## WORK TO BE COMPLETED
Would you write out, word for word, each line of the records below from the top through the one holding "ATOM 13 O O"?

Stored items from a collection
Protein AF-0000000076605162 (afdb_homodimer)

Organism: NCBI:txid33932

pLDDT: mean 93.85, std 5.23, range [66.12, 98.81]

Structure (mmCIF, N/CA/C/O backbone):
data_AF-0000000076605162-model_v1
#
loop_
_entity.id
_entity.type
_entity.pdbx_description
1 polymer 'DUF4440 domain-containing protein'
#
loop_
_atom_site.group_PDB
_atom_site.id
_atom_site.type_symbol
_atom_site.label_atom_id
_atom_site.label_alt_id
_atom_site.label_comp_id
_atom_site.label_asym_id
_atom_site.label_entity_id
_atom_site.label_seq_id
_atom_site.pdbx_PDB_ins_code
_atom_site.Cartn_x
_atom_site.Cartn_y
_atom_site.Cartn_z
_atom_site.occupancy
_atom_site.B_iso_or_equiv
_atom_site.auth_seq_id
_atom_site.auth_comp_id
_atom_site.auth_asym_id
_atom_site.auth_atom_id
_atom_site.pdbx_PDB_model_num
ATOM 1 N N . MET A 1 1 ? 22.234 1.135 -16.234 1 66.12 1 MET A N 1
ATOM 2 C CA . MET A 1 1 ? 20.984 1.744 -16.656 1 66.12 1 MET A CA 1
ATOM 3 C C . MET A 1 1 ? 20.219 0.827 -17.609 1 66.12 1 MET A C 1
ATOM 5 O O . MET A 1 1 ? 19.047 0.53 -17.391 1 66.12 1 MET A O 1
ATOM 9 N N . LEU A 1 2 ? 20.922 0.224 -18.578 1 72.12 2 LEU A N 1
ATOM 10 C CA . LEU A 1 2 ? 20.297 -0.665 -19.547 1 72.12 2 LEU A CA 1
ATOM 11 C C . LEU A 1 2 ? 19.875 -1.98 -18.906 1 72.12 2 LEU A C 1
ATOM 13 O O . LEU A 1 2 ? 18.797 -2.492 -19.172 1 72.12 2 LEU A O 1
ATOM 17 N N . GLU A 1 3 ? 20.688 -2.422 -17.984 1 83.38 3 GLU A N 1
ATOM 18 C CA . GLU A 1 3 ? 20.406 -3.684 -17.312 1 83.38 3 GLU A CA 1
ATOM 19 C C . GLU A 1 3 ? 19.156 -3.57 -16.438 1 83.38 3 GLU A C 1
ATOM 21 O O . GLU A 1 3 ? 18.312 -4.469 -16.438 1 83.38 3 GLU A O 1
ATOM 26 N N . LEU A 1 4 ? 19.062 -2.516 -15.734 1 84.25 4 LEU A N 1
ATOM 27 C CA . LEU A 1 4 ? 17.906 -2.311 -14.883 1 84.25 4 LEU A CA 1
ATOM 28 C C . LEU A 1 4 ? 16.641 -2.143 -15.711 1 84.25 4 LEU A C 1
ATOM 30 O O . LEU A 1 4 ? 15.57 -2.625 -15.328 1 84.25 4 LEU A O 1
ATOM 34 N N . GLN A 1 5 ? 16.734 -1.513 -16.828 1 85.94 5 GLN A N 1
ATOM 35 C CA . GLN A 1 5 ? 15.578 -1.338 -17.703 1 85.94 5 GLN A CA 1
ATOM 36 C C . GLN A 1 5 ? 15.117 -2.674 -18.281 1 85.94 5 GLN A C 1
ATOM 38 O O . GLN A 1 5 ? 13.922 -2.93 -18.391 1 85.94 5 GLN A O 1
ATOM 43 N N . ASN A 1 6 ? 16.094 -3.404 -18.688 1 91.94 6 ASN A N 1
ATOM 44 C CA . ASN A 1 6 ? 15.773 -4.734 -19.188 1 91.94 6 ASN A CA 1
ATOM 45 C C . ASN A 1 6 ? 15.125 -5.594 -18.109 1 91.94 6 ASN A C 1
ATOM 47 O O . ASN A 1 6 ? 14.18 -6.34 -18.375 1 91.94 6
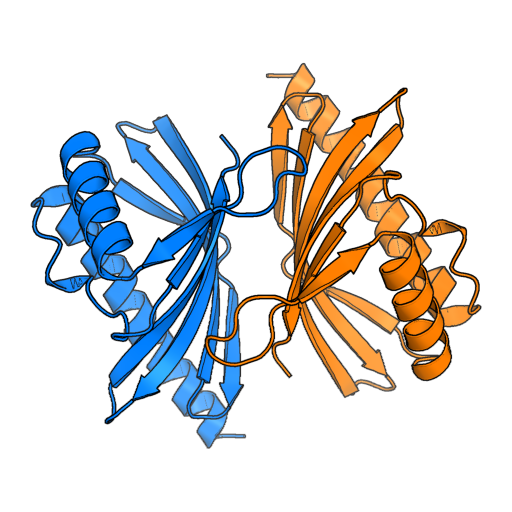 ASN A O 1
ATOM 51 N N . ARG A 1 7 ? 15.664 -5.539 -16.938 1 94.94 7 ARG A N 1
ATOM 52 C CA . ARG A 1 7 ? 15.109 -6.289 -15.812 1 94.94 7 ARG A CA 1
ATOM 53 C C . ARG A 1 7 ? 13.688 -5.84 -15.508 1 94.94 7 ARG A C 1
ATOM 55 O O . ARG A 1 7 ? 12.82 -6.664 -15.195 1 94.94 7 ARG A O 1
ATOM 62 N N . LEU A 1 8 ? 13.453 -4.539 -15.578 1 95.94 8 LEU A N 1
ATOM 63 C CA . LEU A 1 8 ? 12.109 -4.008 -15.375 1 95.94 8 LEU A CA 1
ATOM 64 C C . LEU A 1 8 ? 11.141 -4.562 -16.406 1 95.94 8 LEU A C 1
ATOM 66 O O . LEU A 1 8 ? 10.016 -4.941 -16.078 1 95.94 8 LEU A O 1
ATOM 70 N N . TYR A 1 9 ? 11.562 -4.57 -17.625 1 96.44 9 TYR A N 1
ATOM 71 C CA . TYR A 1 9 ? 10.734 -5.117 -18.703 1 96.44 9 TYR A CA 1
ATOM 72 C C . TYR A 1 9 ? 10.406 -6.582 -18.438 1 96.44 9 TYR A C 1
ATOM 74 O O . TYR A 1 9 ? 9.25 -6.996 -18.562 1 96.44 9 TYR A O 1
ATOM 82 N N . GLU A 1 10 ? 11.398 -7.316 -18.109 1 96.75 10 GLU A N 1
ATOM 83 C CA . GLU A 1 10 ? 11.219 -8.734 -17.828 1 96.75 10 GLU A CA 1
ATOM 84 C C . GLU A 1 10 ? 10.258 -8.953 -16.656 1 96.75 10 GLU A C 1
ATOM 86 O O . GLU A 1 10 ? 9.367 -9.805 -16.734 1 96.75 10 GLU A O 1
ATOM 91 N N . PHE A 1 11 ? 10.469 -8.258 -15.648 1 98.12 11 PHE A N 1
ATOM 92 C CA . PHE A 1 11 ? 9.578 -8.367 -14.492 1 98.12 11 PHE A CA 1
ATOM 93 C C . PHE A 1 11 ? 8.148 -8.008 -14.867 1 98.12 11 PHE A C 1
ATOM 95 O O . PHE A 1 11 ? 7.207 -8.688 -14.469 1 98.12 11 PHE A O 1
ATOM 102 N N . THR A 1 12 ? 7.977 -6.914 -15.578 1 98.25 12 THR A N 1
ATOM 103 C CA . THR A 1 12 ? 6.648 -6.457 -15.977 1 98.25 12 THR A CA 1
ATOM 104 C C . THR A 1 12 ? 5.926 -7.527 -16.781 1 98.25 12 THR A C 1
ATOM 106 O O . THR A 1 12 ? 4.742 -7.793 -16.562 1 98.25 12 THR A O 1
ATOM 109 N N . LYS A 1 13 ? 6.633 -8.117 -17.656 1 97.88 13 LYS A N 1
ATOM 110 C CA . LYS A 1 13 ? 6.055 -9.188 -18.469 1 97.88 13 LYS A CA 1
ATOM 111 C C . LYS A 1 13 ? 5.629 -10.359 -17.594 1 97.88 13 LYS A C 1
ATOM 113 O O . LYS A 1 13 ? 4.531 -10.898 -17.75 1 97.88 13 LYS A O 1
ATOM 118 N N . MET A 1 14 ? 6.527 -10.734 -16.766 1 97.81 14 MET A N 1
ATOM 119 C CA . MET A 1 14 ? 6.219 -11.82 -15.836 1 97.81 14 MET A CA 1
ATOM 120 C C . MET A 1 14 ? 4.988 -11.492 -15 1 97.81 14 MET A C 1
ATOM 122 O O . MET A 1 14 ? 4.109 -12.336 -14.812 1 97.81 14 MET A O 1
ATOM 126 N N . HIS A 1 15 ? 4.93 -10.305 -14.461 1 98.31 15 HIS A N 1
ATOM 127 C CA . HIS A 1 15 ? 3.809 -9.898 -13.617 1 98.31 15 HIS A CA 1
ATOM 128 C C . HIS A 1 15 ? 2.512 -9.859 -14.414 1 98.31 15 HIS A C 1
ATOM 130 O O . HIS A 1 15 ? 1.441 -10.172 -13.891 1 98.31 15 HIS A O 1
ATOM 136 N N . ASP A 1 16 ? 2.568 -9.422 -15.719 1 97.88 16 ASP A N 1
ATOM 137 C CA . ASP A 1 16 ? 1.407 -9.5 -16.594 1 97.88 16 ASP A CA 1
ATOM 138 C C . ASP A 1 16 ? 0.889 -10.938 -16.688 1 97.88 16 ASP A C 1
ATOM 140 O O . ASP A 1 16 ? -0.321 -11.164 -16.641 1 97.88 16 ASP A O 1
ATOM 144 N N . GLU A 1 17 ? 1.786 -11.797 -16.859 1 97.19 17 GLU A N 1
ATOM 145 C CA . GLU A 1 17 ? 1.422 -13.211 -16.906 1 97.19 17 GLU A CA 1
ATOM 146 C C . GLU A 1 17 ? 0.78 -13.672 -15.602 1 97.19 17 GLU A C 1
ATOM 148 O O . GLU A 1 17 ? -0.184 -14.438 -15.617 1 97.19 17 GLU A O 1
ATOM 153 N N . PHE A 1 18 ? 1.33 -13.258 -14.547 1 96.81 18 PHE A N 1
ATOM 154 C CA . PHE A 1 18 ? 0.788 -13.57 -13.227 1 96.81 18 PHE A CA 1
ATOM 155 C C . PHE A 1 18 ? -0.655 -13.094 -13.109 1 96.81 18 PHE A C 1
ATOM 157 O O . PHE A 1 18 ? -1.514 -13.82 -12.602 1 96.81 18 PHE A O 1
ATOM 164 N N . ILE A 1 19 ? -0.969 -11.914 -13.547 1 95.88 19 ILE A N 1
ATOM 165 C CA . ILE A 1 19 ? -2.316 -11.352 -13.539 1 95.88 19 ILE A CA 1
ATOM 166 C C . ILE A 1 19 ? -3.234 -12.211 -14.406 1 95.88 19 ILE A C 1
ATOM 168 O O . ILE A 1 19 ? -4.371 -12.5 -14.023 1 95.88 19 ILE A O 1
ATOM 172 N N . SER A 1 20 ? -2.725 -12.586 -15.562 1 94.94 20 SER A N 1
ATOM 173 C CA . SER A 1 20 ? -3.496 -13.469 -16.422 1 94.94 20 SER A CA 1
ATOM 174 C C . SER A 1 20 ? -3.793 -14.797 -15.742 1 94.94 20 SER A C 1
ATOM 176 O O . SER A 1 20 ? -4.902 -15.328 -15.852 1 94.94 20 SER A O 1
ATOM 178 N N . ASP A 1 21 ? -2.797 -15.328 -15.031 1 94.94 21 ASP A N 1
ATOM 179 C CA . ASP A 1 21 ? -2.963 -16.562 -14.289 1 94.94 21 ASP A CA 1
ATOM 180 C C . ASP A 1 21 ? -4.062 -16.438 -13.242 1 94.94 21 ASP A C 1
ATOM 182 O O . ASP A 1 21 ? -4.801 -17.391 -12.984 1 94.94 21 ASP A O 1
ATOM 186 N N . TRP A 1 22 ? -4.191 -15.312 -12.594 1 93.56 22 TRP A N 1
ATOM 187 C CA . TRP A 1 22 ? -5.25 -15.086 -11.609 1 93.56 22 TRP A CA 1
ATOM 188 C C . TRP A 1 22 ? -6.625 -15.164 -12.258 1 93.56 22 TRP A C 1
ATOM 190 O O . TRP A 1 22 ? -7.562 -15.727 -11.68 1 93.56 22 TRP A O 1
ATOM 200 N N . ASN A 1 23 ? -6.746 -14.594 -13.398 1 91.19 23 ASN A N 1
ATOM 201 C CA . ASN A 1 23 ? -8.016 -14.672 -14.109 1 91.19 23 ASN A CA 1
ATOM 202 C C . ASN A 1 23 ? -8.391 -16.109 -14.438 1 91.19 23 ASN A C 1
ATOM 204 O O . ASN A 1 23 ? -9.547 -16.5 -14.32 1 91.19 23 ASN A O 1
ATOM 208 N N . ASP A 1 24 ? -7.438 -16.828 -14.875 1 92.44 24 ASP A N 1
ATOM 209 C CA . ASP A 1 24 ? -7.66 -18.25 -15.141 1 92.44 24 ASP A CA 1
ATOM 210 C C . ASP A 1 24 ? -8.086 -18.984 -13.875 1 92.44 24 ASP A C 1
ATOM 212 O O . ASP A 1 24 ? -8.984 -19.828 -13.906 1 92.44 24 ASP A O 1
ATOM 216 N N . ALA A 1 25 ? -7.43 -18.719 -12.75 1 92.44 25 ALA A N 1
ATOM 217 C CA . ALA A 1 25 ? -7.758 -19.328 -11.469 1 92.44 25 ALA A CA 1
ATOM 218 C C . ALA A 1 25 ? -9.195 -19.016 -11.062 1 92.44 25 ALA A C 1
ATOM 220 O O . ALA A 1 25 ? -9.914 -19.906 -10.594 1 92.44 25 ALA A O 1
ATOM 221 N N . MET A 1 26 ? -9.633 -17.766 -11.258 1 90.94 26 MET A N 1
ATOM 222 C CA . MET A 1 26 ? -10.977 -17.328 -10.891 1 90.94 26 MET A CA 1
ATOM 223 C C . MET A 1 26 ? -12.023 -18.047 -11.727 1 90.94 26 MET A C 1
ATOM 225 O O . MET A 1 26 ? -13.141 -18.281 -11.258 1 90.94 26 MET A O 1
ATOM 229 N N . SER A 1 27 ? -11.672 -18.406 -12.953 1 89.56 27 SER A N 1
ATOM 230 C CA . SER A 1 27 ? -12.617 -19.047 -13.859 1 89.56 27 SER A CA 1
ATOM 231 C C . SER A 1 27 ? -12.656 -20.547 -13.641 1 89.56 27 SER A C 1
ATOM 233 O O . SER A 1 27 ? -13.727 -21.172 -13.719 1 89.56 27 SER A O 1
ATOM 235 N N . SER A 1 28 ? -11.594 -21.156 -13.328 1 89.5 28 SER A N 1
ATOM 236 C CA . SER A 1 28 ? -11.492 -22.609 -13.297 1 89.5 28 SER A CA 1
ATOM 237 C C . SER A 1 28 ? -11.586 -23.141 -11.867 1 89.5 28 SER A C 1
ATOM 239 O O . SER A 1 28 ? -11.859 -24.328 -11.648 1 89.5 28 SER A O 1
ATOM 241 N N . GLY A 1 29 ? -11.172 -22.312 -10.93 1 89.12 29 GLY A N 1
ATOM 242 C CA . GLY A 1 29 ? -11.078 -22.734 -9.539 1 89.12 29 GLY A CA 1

## RESPONSE BELOW
Protein AF-0000000076605162 (afdb_homodimer)

Organism: NCBI:txid33932

pLDDT: mean 93.85, std 5.23, range [66.12, 98.81]

Structure (mmCIF, N/CA/C/O backbone):
data_AF-0000000076605162-model_v1
#
loop_
_entity.id
_entity.type
_entity.pdbx_description
1 polymer 'DUF4440 domain-containing protein'
#
loop_
_atom_site.group_PDB
_atom_site.id
_atom_site.type_symbol
_atom_site.label_atom_id
_atom_site.label_alt_id
_atom_site.label_comp_id
_atom_site.label_asym_id
_atom_site.label_entity_id
_atom_site.label_seq_id
_atom_site.pdbx_PDB_ins_code
_atom_site.Cartn_x
_atom_site.Cartn_y
_atom_site.Cartn_z
_atom_site.occupancy
_atom_site.B_iso_or_equiv
_atom_site.auth_seq_id
_atom_site.auth_comp_id
_atom_site.auth_asym_id
_atom_site.auth_atom_id
_atom_site.pdbx_PDB_model_num
ATOM 1 N N . MET A 1 1 ? 22.234 1.135 -16.234 1 66.12 1 MET A N 1
ATOM 2 C CA . MET A 1 1 ? 20.984 1.744 -16.656 1 66.12 1 MET A CA 1
ATOM 3 C C . MET A 1 1 ? 20.219 0.827 -17.609 1 66.12 1 MET A C 1
ATOM 5 O O . MET A 1 1 ? 19.047 0.53 -17.391 1 66.12 1 MET A O 1
ATOM 9 N N . LEU A 1 2 ? 20.922 0.224 -18.578 1 72.12 2 LEU A N 1
ATOM 10 C CA . LEU A 1 2 ? 20.297 -0.665 -19.547 1 72.12 2 LEU A CA 1
ATOM 11 C C . LEU A 1 2 ? 19.875 -1.98 -18.906 1 72.12 2 LEU A C 1
ATOM 13 O O . LEU A 1 2 ? 18.797 -2.492 -19.172 1 72.12 2 LEU A O 1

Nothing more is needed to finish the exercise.